In fact, I can try and make a law out of it:
king of nowhere's postulate on themes against mechanics: "If you are houseruling to ensure your fluff is consistent with the crunch, then there is no meaningful distinction between an houserule to enhance fluff and a balance fix"
and King of nowhere's corollary: "houseruling is necessary if you want to create a consistent setting that's not a tippyverse"

kyoryu
2021-04-29, 12:53 PM
nah. not even that. a car can go wrong in many ways, and there are real risks at tampering with one.

A better example is cooking, because the worst thing that can happen by messing up a recipe is, it becomes unpalatable. no harm done. and there's no right way to do a recipe, everyone will like different flavoring anyway.
in fact, everyone i know who's a competent cook affirms that you should experiment with stuff and find your own preferences. which is something a doctor or mechanic cannot do, because there is a much greater risk involved.

Actually, I think this is an excellent analogy. Partially because it's the exact analogy I use.

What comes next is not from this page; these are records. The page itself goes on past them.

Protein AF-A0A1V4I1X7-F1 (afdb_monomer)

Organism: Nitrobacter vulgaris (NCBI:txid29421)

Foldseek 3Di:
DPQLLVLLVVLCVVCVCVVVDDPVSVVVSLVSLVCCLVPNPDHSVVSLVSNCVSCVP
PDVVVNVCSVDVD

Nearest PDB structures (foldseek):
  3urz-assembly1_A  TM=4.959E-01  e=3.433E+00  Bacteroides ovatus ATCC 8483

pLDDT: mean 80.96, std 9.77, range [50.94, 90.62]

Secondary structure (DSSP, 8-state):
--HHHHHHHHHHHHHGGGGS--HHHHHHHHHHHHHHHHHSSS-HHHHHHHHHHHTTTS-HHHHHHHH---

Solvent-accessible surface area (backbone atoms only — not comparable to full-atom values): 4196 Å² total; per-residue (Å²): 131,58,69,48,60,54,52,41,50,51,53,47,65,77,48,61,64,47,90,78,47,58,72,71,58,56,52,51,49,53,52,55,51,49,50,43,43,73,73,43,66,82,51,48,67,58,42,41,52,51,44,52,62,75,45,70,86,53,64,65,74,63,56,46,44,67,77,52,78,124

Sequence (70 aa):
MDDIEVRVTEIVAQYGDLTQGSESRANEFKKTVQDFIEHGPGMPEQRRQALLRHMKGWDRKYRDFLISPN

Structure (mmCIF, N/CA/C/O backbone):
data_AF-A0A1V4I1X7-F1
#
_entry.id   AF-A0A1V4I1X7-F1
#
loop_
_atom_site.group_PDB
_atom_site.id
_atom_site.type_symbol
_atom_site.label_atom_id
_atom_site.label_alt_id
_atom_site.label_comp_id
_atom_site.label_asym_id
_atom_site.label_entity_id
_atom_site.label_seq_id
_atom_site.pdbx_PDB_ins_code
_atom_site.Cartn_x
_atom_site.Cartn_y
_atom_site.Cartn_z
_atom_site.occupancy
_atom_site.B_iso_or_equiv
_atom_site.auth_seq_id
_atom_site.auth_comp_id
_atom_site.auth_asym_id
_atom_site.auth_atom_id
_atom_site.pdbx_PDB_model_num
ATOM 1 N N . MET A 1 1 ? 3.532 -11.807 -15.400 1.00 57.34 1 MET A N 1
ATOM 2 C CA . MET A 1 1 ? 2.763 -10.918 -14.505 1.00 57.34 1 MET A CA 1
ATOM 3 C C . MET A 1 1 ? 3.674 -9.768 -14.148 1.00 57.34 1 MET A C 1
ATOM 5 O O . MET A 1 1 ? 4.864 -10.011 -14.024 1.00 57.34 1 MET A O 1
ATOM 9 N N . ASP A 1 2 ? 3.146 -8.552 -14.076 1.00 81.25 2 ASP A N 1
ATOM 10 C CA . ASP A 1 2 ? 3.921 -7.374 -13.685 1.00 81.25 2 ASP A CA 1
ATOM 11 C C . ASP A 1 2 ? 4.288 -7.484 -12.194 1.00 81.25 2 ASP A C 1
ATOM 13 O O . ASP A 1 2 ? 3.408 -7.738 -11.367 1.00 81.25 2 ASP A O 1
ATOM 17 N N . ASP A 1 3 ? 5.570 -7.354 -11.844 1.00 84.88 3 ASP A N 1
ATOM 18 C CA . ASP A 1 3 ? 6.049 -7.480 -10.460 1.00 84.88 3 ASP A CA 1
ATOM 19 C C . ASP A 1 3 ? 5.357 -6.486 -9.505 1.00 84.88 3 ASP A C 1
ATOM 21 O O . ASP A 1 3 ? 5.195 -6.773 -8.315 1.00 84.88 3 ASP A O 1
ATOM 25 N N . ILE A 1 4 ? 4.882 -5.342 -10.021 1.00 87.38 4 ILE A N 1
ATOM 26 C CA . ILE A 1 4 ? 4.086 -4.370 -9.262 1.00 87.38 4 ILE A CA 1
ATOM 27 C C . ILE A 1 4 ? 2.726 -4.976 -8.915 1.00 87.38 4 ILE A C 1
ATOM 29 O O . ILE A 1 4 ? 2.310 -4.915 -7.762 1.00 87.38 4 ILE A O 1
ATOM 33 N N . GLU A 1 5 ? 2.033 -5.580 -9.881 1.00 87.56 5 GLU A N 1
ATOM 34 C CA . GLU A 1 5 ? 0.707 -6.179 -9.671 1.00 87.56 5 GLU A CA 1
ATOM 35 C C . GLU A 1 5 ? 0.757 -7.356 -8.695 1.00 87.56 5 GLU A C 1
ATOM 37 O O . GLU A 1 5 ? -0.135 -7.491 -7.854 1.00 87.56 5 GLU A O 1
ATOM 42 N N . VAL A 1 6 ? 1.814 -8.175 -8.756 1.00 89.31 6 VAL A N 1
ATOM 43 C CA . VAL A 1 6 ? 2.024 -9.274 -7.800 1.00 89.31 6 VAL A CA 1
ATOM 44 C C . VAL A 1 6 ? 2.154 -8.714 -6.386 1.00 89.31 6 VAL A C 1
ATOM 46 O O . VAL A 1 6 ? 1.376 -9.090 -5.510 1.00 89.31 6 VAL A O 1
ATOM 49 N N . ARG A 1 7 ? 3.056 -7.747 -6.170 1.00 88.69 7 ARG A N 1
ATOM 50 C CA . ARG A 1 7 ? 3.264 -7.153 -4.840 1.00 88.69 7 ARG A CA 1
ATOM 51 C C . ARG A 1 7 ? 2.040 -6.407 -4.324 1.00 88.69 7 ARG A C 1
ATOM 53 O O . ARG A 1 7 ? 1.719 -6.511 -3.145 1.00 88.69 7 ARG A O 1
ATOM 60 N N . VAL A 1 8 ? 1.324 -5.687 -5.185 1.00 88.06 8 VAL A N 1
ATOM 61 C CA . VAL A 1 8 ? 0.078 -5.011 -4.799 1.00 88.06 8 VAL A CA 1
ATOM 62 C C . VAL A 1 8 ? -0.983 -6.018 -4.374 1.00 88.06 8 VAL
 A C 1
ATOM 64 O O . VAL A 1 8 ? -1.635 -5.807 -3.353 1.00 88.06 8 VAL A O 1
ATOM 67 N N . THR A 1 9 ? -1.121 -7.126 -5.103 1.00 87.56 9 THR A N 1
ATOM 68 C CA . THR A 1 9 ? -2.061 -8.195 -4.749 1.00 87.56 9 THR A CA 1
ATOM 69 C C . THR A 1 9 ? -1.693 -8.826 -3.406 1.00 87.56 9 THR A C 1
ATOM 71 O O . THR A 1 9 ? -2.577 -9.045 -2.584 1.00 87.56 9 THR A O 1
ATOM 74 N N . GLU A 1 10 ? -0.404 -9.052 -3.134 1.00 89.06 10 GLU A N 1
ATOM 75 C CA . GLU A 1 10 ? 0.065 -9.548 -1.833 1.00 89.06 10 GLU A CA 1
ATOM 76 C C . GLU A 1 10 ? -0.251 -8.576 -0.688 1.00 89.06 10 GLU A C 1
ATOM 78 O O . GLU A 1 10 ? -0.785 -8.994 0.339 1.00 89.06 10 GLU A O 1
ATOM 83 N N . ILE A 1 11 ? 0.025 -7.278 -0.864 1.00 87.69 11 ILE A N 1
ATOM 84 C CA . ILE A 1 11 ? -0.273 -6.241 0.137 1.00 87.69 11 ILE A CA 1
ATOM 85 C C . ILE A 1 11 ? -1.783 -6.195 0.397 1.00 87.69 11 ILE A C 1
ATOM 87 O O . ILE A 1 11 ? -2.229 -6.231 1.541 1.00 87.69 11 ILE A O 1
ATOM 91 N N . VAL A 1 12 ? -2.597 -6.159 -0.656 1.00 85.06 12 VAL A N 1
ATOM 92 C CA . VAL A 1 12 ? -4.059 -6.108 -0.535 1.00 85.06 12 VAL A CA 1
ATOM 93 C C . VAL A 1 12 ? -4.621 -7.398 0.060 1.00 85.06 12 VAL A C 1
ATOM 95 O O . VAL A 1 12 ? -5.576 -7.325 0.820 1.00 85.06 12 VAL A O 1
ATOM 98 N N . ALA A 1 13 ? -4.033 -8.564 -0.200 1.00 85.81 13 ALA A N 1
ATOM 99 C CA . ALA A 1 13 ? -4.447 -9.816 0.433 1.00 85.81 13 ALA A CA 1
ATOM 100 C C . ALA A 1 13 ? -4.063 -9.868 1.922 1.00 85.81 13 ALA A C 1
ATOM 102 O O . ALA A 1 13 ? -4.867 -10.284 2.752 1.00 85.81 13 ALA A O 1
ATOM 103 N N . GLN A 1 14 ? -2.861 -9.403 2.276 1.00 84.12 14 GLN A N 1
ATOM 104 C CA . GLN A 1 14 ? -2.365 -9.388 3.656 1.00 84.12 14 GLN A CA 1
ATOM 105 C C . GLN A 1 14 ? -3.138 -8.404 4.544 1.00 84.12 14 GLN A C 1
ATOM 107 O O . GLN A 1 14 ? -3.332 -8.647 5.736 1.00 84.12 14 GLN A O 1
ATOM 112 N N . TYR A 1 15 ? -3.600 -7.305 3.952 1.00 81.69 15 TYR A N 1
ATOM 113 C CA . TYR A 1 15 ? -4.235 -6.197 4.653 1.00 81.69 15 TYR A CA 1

So, a story. My ex wife decided to make chicken Tikka Masala. She had never had or made chicken Tikka Masala. Which is fine, whatever. She had a recipe and I believe some premade sauce. Yay, let's go!

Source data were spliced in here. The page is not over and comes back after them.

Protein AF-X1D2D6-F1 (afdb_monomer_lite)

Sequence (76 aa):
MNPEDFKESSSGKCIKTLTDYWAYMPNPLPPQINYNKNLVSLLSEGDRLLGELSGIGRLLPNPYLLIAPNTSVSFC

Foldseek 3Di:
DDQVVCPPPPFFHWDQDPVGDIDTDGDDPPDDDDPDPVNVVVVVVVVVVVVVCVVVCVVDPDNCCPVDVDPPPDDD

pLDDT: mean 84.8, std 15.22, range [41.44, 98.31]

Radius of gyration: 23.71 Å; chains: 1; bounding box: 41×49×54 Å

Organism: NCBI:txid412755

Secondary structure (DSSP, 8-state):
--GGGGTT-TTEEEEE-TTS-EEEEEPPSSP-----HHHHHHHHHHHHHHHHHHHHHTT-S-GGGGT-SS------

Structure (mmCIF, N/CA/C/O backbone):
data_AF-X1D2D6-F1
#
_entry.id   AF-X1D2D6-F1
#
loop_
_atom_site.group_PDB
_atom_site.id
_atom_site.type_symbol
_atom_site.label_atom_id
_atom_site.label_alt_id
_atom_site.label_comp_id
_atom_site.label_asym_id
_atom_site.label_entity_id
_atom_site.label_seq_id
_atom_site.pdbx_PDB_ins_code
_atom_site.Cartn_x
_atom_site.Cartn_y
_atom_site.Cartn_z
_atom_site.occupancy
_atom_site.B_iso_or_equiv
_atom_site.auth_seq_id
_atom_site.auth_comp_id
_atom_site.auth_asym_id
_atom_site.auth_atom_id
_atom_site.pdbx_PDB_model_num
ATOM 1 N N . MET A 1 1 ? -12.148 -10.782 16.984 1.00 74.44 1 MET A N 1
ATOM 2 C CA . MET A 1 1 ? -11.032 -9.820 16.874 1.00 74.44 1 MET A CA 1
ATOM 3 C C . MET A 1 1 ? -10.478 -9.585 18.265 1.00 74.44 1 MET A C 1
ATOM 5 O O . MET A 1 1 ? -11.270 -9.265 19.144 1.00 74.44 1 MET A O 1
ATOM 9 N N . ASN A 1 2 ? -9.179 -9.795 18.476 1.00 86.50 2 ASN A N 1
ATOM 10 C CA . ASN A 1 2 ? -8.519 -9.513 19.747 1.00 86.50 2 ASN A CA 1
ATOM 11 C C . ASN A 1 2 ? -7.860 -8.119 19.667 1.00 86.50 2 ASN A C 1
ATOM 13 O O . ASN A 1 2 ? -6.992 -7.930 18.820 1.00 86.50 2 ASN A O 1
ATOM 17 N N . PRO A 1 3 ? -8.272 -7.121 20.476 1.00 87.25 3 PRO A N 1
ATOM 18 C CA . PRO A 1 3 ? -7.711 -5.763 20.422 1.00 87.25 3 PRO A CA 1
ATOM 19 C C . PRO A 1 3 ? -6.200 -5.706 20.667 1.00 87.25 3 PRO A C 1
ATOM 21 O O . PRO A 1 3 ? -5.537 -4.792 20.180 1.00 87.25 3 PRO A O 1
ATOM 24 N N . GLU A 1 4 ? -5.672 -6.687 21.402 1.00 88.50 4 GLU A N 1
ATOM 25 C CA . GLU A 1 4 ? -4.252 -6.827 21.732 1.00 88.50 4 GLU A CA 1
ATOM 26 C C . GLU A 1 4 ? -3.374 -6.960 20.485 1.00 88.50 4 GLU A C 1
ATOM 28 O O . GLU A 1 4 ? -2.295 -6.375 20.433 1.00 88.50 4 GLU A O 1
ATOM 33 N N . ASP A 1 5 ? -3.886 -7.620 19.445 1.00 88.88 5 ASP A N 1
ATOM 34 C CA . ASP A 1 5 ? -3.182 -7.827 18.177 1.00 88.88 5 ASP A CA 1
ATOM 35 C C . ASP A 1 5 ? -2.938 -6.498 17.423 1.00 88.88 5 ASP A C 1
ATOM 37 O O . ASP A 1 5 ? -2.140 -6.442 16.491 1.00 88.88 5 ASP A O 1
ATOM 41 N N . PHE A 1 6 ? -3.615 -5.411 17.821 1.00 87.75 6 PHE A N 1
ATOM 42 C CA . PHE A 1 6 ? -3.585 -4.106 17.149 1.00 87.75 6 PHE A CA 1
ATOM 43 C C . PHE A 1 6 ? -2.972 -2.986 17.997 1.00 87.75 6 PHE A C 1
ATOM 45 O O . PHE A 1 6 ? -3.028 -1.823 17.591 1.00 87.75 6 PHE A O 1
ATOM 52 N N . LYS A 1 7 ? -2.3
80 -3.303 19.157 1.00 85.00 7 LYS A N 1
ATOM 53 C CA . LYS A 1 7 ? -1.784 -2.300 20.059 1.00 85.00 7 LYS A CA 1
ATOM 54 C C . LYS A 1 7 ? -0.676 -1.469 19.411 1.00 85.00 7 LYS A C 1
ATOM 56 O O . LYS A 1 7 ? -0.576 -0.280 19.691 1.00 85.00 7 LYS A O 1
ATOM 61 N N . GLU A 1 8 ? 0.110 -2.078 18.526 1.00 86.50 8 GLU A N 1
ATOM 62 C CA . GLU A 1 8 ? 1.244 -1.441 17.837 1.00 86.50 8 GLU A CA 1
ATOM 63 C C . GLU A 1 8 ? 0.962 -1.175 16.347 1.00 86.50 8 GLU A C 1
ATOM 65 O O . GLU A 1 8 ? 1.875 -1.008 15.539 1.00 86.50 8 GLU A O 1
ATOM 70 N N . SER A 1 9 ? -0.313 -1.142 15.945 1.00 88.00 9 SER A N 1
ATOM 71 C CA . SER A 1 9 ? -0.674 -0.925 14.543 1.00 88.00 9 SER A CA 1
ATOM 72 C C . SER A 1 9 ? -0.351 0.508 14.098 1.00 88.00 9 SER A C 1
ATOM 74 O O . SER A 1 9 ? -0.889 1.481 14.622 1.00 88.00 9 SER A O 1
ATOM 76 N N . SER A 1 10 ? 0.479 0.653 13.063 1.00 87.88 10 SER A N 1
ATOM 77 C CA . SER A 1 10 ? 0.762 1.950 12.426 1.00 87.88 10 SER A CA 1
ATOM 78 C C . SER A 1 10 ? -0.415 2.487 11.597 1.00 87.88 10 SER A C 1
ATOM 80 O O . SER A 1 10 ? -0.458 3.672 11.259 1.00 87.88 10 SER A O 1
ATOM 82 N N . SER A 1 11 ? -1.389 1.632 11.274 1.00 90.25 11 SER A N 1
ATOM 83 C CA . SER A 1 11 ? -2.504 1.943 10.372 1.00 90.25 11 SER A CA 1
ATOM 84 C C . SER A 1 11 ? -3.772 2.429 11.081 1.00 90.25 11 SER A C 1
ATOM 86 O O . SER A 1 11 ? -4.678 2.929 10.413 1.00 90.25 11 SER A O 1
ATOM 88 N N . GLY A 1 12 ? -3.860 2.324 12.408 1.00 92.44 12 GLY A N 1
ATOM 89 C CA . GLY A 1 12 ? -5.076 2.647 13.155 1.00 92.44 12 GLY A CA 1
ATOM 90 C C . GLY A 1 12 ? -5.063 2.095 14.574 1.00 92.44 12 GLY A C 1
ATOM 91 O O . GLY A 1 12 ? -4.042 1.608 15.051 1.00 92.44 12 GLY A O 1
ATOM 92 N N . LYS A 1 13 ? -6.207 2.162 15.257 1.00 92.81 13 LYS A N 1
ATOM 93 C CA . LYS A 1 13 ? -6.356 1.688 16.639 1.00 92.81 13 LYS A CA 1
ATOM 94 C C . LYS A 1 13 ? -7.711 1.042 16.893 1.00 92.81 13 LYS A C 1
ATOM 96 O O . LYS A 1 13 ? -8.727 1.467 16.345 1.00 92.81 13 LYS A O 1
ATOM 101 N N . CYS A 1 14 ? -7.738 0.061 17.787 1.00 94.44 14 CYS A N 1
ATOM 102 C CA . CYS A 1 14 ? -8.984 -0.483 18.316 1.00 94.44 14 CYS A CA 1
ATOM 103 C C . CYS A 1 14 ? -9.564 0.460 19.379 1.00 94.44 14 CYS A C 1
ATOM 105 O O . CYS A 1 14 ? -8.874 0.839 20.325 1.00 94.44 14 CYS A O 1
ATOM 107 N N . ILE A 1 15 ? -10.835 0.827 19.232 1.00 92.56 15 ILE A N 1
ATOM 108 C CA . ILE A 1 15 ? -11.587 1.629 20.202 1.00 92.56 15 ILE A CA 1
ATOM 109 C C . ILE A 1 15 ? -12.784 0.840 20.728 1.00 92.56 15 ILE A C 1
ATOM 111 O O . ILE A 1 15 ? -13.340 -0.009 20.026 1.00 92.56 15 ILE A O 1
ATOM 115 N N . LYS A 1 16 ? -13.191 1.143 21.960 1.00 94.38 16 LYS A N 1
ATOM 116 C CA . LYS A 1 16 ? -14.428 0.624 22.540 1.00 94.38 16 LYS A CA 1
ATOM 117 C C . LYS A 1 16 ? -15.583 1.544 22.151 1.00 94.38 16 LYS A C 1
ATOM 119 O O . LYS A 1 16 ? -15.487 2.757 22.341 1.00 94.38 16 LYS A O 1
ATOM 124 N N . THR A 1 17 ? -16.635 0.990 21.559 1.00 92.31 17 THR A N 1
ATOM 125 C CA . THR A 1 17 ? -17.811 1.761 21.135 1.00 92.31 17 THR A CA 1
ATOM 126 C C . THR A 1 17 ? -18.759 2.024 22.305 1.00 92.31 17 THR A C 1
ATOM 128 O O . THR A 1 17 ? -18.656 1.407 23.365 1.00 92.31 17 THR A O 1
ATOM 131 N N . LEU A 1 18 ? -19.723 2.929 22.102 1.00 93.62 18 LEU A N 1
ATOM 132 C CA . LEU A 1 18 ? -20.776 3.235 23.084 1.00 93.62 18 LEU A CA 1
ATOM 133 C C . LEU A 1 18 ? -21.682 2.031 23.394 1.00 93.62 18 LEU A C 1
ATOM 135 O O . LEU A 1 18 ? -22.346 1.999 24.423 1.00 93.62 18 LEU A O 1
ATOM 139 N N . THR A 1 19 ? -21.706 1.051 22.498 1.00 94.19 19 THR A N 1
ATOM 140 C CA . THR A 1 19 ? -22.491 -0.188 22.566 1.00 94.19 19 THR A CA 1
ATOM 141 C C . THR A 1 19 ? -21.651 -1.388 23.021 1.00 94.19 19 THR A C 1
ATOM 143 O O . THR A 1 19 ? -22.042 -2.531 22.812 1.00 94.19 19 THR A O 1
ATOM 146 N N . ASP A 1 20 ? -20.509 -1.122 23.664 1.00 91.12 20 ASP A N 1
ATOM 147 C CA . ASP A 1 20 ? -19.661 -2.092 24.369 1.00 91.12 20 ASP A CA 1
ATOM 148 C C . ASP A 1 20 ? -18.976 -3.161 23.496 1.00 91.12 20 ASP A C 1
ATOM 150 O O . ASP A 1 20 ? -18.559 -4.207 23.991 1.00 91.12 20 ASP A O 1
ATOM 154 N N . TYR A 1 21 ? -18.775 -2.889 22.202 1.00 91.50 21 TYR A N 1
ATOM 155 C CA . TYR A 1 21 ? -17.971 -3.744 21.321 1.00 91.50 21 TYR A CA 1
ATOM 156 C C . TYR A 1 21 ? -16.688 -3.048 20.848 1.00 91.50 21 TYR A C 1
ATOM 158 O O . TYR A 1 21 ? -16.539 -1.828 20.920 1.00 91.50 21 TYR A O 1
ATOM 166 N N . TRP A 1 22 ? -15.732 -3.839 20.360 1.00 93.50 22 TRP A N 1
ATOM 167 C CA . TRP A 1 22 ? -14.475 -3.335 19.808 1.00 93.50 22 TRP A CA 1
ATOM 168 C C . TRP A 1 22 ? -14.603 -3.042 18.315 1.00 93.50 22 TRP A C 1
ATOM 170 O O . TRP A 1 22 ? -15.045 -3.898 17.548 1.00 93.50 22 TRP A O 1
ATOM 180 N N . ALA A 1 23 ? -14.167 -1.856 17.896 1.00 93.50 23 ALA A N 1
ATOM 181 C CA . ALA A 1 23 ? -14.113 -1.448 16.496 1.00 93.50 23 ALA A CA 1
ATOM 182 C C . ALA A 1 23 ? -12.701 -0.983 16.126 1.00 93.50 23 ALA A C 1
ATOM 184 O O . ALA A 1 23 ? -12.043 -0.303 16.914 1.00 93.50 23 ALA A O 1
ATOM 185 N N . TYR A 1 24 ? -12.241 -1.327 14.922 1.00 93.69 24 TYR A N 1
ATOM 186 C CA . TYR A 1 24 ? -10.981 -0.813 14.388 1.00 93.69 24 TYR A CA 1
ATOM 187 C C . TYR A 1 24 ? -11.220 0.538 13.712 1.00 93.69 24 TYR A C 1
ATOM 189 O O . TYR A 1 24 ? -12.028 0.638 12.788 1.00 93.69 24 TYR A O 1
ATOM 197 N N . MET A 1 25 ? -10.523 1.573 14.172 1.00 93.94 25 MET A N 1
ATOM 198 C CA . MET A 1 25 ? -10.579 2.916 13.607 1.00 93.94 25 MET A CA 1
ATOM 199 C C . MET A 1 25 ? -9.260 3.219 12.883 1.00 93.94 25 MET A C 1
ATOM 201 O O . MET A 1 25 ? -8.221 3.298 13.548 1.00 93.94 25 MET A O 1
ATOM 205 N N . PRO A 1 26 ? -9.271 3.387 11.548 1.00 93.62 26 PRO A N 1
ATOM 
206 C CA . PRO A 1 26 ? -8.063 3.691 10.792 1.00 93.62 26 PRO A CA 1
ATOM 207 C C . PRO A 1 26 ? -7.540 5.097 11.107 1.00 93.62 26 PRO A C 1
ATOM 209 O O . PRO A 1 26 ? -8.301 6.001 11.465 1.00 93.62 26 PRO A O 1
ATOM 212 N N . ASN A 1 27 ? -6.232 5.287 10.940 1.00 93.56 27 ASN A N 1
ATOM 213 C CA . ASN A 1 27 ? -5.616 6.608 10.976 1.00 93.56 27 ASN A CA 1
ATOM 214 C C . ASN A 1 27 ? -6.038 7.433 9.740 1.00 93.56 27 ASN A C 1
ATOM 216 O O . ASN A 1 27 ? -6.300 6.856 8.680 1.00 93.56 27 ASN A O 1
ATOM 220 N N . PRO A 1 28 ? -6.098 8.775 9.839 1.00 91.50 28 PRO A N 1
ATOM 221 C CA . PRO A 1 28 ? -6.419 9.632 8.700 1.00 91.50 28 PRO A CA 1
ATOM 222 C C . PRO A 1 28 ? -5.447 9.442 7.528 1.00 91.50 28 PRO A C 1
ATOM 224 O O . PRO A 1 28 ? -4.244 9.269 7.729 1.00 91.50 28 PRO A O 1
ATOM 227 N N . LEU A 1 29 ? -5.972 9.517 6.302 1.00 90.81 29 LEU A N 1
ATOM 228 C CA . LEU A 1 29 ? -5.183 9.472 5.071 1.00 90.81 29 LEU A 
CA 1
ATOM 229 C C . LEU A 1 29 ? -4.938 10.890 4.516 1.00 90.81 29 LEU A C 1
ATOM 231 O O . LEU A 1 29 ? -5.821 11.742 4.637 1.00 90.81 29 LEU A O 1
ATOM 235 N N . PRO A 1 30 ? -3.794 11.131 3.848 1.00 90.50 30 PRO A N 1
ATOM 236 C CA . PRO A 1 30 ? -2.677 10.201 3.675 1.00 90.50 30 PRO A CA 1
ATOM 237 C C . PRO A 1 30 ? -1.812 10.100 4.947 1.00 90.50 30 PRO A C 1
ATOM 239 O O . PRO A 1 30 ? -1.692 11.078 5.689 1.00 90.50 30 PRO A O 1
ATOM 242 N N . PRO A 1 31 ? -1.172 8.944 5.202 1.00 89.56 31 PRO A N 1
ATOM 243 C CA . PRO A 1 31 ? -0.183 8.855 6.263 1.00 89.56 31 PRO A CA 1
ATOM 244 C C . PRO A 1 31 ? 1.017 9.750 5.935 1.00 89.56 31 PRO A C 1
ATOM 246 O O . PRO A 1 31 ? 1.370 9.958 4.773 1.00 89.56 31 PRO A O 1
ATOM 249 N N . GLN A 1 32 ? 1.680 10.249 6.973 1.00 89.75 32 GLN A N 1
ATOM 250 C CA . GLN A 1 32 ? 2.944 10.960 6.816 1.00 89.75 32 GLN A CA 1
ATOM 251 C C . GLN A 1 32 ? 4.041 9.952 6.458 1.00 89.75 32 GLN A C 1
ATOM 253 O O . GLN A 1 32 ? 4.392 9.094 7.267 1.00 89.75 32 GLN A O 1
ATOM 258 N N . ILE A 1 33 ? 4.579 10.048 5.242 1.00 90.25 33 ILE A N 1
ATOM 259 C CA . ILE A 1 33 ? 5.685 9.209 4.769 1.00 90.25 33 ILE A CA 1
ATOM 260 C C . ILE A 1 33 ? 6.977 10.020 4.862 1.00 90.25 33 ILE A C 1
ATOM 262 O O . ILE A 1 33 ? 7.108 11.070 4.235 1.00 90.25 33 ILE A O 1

She decided she knew what she was doing and added paprika. And then more paprika. She saw how it was cooking and started tweaking it.

The result was inedible... because she decided to tweak the recipe before understanding the recipe.

So, yeah, tweaking is good, but do so after you understand the game and its rules (and no, experience in another game does not mean you understand a different game). Figure out why the game is the way it is before you start tweaking things. And while there may be some minor edge cases that are just broken, in most cases the core mechanics of the game will have more testing done on them than you have, so they probably work.

Once you understand them and can make an argument for them? Figure out what experience you're trying to get, understand the side effects of the change, and change away.

(Yes, there are cases like prone firing that are just broken, but they're the exception).

King of Nowhere
2021-04-29, 03:04 PM
Actually, I think this is an excellent analogy. Partially because it's the exact analogy I use.

So, a story. My ex wife decided to make chicken Tikka Masala. She had never had or made chicken Tikka Masala. Which is fine, whatever. She had a recipe and I believe some premade sauce. Yay, let's go!

She decided she knew what she was doing and added paprika. And then more paprika. She saw how it was cooking and started tweaking it.

The result was inedible... because she decided to tweak the recipe before understanding the recipe.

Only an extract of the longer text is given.